New Delhi: The recent surge in infections and regional lockdowns could dampen the recent improvement in demand conditions and delay the return to normalcy, Reserve Bank of India (RBI) Governor Shaktikanta Das said Wednesday.
Announcing the decision of the monetary policy committee to retain the policy rate at 4 per cent and retain the accommodative stance, Das said the decision was taken keeping in mind the need to ‘nurture’ economic recovery at a time it is again facing uncertainty.
The announcement came on a day India recorded 1.15 lakh new Covid-19 cases — the highest ever single-day spike in the country since the pandemic began last year. This, just two days after India’s daily cases crossed one lakh new infections for the first time, ringing alarm bells that the second Covid wave could be more widespread than the first. The continuing surge has prompted different versions of lockdowns across states such as Maharashtra, Delhi and Rajasthan.
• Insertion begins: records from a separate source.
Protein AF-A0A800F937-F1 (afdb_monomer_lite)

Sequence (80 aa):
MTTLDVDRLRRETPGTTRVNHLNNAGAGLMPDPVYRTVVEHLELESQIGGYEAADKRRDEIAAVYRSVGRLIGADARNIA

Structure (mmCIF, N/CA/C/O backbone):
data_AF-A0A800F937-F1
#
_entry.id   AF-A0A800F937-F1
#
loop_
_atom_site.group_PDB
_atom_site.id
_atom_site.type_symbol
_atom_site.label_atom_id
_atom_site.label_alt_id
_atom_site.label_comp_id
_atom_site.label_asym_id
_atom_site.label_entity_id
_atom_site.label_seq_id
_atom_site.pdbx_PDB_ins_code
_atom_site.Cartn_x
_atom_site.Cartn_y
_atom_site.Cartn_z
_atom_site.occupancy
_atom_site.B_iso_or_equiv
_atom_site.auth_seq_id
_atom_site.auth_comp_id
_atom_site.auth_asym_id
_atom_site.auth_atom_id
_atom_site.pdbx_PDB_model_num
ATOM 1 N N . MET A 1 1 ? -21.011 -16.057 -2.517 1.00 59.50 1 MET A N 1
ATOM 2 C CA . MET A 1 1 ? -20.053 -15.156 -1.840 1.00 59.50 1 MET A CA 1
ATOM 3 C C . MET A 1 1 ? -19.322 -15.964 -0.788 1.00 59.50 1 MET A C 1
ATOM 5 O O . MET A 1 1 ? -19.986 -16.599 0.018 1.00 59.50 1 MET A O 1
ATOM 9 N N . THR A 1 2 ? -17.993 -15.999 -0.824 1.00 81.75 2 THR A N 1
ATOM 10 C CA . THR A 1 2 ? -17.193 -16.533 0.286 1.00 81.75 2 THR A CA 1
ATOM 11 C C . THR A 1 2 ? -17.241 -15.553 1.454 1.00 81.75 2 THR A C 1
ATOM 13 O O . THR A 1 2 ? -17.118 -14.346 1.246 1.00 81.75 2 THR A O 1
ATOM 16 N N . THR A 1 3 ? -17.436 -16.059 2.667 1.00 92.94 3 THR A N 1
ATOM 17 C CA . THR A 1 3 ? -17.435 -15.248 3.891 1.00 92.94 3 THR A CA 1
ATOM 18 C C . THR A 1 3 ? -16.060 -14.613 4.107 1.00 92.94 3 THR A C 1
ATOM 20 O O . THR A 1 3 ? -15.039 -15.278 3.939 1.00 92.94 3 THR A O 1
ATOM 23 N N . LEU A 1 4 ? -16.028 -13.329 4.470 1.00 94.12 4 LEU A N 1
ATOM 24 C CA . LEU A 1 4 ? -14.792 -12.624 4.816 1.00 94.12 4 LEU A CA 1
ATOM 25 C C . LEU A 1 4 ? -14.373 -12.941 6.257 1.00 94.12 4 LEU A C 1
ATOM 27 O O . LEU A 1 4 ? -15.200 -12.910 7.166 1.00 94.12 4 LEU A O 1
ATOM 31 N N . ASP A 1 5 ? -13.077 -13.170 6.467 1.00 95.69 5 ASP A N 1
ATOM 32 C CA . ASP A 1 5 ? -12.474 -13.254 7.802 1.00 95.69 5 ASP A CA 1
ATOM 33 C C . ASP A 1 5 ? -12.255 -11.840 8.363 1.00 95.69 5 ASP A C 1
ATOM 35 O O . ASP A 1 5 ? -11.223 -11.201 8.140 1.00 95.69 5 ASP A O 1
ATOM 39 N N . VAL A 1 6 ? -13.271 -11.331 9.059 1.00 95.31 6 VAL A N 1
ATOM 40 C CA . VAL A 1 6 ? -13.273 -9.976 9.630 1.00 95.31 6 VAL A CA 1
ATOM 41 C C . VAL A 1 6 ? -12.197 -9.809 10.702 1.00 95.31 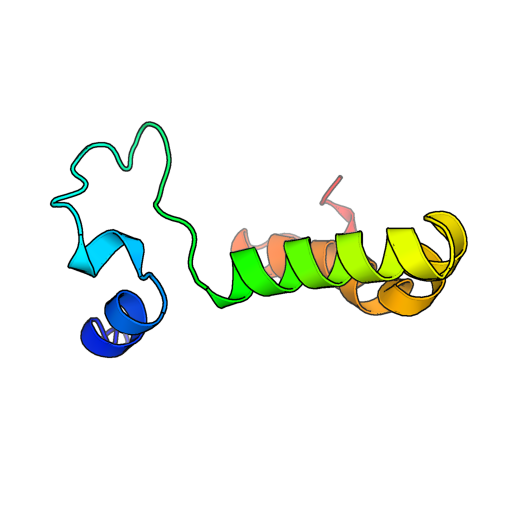6 VAL A C 1
ATOM 43 O O . VAL A 1 6 ? -11.593 -8.738 10.801 1.00 95.31 6 VAL A O 1
ATOM 46 N N . ASP A 1 7 ? -11.922 -10.854 11.481 1.00 95.44 7 ASP A N 1
ATOM 47 C CA . ASP A 1 7 ? -10.945 -10.780 12.563 1.00 95.44 7 ASP A CA 1
ATOM 48 C C . ASP A 1 7 ? -9.529 -10.642 12.008 1.00 95.44 7 ASP A C 1
ATOM 50 O O . ASP A 1 7 ? -8.740 -9.845 12.523 1.00 95.44 7 ASP A O 1
ATOM 54 N N . ARG A 1 8 ? -9.207 -11.349 10.917 1.00 95.44 8 ARG A N 1
ATOM 55 C CA . ARG A 1 8 ? -7.941 -11.150 10.202 1.00 95.44 8 ARG A CA 1
ATOM 56 C C . ARG A 1 8 ? -7.834 -9.743 9.626 1.00 95.44 8 ARG A C 1
ATOM 58 O O . ARG A 1 8 ? -6.823 -9.088 9.855 1.00 95.44 8 ARG A O 1
ATOM 65 N N . LEU A 1 9 ? -8.875 -9.252 8.950 1.00 96.12 9 LEU A N 1
ATOM 66 C CA . LEU A 1 9 ? -8.869 -7.910 8.349 1.00 96.12 9 LEU A CA 1
ATOM 67 C C . LEU A 1 9 ? -8.647 -6.800 9.390 1.00 96.12 9 LEU A C 1
ATOM 69 O O . LEU A 1 9 ? -7.922 -5.840 9.129 1.00 96.12 9 LEU A O 1
ATOM 73 N N . ARG A 1 10 ? -9.227 -6.939 10.589 1.00 96.19 10 ARG A N 1
ATOM 74 C CA . ARG A 1 10 ? -9.005 -6.004 11.703 1.00 96.19 10 ARG A CA 1
ATOM 75 C C . ARG A 1 10 ? -7.589 -6.092 12.263 1.00 96.19 10 ARG A C 1
ATOM 77 O O . ARG A 1 10 ? -6.970 -5.053 12.473 1.00 96.19 10 ARG A O 1
ATOM 84 N N . ARG A 1 11 ? -7.049 -7.303 12.457 1.00 95.75 11 ARG A N 1
ATOM 85 C CA . ARG A 1 11 ? -5.647 -7.486 12.885 1.00 95.75 11 ARG A CA 1
ATOM 86 C C . ARG A 1 11 ? -4.660 -6.868 11.897 1.00 95.75 11 ARG A C 1
ATOM 88 O O . ARG A 1 11 ? -3.685 -6.266 12.324 1.00 95.75 11 ARG A O 1
ATOM 95 N N . GLU A 1 12 ? -4.942 -6.974 10.602 1.00 97.12 12 GLU A N 1
ATOM 96 C CA . GLU A 1 12 ? -4.141 -6.363 9.536 1.00 97.12 12 GLU A CA 1
ATOM 97 C C . GLU A 1 12 ? -4.371 -4.853 9.392 1.00 97.12 12 GLU A C 1
ATOM 99 O O . GLU A 1 12 ? -3.672 -4.220 8.616 1.00 97.12 12 GLU A O 1
ATOM 104 N N . THR A 1 13 ? -5.313 -4.248 10.123 1.00 97.69 13 THR A N 1
ATOM 105 C CA . THR A 1 13 ? -5.602 -2.805 10.069 1.00 97.69 13 THR A CA 1
ATOM 106 C C . THR A 1 13 ? -5.527 -2.210 11.480 1.00 97.69 13 THR A C 1
ATOM 108 O O . THR A 1 13 ? -6.566 -2.014 12.124 1.00 97.69 13 THR A O 1
ATOM 111 N N . PRO A 1 14 ? -4.326 -1.890 12.005 1.00 96.06 14 PRO A N 1
ATOM 112 C CA . PRO A 1 14 ? -4.154 -1.558 13.423 1.00 96.06 14 PRO A CA 1
ATOM 113 C C . PRO A 1 14 ? -4.961 -0.362 13.915 1.00 96.06 14 PRO A C 1
ATOM 115 O O . PRO A 1 14 ? -5.287 -0.292 15.097 1.00 96.06 14 PRO A O 1
ATOM 118 N N . GLY A 1 15 ? -5.324 0.577 13.034 1.00 96.81 15 GLY A N 1
ATOM 119 C CA . GLY A 1 15 ? -6.185 1.704 13.406 1.00 96.81 15 GLY A CA 1
ATOM 120 C C . GLY A 1 15 ? -7.535 1.263 13.992 1.00 96.81 15 GLY A C 1
ATOM 121 O O . GLY A 1 15 ? -8.102 1.972 14.820 1.00 96.81 15 GLY A O 1
ATOM 122 N N . THR A 1 16 ? -8.010 0.062 13.642 1.00 97.38 16 THR A N 1
ATOM 123 C CA . THR A 1 16 ? -9.280 -0.489 14.139 1.00 97.38 16 THR A CA 1
ATOM 124 C 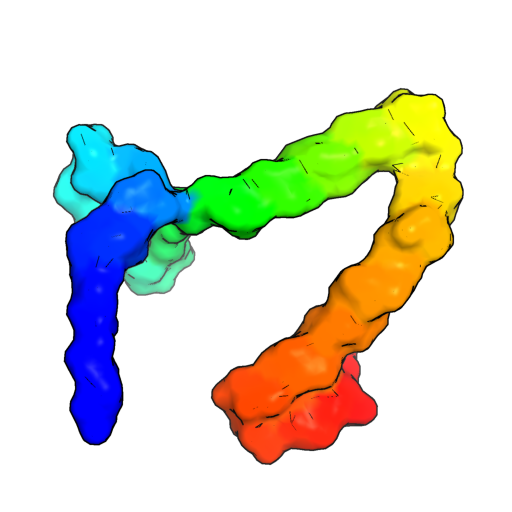C . THR A 1 16 ? -9.267 -0.829 15.630 1.00 97.38 16 THR A C 1
ATOM 126 O O . THR A 1 16 ? -10.331 -0.899 16.236 1.00 97.38 16 THR A O 1
ATOM 129 N N . THR A 1 17 ? -8.092 -1.003 16.250 1.00 96.12 17 THR A N 1
ATOM 130 C CA . THR A 1 17 ? -7.978 -1.262 17.699 1.00 96.12 17 THR A CA 1
ATOM 131 C C . THR A 1 17 ? -7.952 0.018 18.532 1.00 96.12 17 THR A C 1
ATOM 133 O O . THR A 1 17 ? -8.031 -0.042 19.757 1.00 96.12 17 THR A O 1
ATOM 136 N N . ARG A 1 18 ? -7.824 1.182 17.881 1.00 96.38 18 ARG A N 1
ATOM 137 C CA . ARG A 1 18 ? -7.613 2.479 18.539 1.00 96.38 18 ARG A CA 1
ATOM 138 C C . ARG A 1 18 ? -8.834 3.380 18.476 1.00 96.38 18 ARG A C 1
ATOM 140 O O . ARG A 1 18 ? -9.064 4.153 19.400 1.00 96.38 18 ARG A O 1
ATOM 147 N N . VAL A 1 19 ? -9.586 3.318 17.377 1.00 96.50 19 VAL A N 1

Despite these numbers, the RBI kept the growth forecast for 2021-22 at 10.5 per cent, possibly due to a steeper than previously anticipated contraction of 8 per cent in 2020-21. The growth forecast for the April-June quarter is at 26.2 per cent, as against a contraction of 24.4 per cent in the corresponding year ago period.
“Prospects for 2021-22 have strengthened with the progress of the vaccination programme. The recent surge in infections has, however, imparted greater uncertainty to the outlook and needs to be closely watched, especially as localised and regional lockdowns could dampen the recent improvement in demand conditions and delay the return of normalcy,” Das said, adding that the stance of monetary policy will remain accommodative till the “prospects of sustained recovery are well secured while closely monitoring the
evolving outlook for inflation.”
Das stressed that the focus in India must now be on containing the spread of the virus as well as on economic revival. He said India is better prepared to meet the challenges posed by the virus’s resurgence.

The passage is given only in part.